Sunflower Oven only bakes sourdough bread. “Any kind of bread can be baked with a sourdough starter,” Raymond explains. “We also made a commitment to only use stone-ground flour. There are more health benefits when all the grains in the flour are accessible. We give priority to the flavor of the grain, from wheat to rye to spelt.” Raymond has also unwittingly become an educator. “It’s been a learning experience for many people who did not grow up eating this kind of bread. When eating Sunflower Ovens bread, people naturally sense that it is going to treat their bodies right.”

Raymond says he could have chosen to purchase bread flour from a big producer in bulk, but he approaches flour as many would fresh produce. “We only want to use high quality, nutritious grain, and we use it within three months of being milled.” The flour used at Sunflower Oven comes from Carolina Ground, a small mill in North Carolina. “We wanted to keep it local, or at least Southern. It didn’t make sense to transport flour from across the country.”


Sunflower Oven breakfast sandwich with eggs, bacon and tomato
Sunflower Oven breakfast sandwich

Sunflower Oven also offers breakfast and lunch, and Raymond says most of the ingredients are sourced from farmers they’ve met at the farmers market or in the immediate area. “We focus on using Mississippi products as often as possible.” Menu items center around their breads.
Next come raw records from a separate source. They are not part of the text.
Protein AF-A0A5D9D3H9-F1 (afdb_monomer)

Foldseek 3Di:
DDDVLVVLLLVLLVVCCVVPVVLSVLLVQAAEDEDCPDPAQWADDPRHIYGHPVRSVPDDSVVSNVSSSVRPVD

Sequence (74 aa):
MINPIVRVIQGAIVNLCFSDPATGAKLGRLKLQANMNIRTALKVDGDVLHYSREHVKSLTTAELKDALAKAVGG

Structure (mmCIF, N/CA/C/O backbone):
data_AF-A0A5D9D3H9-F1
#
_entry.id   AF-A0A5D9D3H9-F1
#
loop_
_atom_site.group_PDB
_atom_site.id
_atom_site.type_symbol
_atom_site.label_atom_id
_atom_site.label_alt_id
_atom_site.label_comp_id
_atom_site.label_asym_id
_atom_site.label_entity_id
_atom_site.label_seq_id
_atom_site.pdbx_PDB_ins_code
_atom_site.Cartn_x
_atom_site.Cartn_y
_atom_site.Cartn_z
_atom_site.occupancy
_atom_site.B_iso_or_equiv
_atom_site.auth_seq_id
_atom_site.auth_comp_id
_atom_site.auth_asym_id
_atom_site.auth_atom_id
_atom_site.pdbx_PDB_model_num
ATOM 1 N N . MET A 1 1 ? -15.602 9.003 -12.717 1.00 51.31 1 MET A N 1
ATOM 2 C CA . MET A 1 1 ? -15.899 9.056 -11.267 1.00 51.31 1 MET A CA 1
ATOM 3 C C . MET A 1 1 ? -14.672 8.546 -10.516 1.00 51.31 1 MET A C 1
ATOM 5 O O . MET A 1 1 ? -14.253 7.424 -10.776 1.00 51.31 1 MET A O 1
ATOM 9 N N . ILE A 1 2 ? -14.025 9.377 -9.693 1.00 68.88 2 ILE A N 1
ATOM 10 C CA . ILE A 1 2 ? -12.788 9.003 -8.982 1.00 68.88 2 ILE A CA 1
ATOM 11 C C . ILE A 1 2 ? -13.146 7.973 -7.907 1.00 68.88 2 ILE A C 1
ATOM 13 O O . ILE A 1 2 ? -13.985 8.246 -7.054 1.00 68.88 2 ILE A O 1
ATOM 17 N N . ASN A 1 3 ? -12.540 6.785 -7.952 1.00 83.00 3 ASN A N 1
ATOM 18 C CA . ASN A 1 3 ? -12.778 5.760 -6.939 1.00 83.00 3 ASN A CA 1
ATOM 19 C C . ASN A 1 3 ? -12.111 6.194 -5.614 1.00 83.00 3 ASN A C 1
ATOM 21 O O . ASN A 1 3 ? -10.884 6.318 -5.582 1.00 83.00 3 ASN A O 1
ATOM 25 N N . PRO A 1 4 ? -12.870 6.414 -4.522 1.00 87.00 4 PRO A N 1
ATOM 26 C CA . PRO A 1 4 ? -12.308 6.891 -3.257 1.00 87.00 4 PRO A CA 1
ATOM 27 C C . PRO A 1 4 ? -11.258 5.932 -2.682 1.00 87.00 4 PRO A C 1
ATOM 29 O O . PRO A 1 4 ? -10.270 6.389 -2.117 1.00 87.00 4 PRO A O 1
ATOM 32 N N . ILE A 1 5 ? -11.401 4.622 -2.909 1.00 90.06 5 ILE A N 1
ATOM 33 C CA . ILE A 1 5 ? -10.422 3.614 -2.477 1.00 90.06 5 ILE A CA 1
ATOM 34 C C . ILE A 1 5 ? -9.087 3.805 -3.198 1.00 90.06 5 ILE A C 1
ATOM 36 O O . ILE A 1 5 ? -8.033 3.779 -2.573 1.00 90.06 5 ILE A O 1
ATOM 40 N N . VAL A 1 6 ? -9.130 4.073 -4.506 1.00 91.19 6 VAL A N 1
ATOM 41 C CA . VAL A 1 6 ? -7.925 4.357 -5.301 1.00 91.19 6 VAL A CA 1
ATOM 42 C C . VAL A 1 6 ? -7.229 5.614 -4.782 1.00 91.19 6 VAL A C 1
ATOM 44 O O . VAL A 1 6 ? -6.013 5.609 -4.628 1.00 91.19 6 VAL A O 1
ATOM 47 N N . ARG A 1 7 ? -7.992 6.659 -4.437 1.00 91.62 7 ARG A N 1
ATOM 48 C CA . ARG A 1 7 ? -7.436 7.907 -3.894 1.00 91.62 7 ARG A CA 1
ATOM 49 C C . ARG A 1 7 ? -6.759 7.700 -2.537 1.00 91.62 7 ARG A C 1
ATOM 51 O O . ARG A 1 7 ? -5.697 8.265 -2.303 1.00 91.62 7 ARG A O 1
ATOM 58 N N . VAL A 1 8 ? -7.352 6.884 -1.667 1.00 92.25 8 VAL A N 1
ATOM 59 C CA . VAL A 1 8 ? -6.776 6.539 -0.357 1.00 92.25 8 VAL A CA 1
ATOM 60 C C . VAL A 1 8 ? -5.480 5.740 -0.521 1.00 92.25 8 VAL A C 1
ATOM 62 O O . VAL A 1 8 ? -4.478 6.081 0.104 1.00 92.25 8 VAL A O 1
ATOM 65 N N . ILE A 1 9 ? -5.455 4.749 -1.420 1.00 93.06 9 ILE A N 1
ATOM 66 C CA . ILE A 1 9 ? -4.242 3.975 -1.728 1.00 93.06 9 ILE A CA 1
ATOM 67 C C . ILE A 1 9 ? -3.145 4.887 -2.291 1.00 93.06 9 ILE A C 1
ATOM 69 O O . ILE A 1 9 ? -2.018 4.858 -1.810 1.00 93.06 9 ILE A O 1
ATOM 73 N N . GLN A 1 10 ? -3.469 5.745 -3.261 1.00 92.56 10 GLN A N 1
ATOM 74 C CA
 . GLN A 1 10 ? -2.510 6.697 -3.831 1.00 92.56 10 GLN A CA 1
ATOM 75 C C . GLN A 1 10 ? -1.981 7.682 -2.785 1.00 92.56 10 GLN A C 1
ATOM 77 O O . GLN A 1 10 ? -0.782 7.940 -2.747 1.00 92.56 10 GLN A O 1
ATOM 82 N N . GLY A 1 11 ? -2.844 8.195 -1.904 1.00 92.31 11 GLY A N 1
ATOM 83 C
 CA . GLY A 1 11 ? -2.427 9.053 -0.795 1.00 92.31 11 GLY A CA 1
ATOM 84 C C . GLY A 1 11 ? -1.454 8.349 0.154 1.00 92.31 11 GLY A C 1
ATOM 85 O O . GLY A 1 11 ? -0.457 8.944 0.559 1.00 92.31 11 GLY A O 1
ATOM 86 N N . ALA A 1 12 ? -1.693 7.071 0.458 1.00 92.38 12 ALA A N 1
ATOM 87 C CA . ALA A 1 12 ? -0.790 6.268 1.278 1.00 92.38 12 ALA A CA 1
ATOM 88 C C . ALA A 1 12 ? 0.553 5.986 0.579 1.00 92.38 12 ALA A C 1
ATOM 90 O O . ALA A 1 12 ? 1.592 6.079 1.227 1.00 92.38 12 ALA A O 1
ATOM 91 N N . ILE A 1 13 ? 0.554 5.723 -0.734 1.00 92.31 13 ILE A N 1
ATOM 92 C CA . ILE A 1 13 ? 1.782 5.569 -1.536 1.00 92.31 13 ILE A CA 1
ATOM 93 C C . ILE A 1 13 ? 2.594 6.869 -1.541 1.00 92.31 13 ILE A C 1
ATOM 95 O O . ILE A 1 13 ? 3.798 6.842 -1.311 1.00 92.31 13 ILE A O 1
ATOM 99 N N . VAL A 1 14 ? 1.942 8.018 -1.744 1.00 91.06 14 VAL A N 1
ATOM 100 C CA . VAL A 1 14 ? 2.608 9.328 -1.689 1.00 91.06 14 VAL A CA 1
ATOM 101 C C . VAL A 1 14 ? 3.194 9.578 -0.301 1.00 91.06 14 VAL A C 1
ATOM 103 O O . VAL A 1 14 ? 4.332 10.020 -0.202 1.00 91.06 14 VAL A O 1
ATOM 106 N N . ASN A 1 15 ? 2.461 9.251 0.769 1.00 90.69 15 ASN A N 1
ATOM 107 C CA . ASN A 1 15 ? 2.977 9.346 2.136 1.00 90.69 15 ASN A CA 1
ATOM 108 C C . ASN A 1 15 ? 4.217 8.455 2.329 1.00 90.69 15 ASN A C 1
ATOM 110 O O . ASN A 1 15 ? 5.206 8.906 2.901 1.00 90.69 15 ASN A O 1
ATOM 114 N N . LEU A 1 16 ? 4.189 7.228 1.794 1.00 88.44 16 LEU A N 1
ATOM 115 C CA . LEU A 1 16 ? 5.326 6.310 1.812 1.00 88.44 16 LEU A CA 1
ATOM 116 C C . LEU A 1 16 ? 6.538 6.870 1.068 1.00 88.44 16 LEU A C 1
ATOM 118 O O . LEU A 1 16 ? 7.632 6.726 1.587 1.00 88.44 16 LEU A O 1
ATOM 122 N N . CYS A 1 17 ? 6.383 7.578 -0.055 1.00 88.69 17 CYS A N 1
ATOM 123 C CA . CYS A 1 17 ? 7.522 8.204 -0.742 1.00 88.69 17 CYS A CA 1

While someone is baking there seven days a week, the bakery is open to the public Sunday through Wednesday from 9 a.m. to 3 p.m. You can also find them on Saturday at the Mississippi Farmers Market on High Street. “We sell wholesale to area restaurants,” says Raymond. “We have had a lot of growth very fast, and we still have a lot of room to grow. It’s encouraging to see how many people are still learning about us.”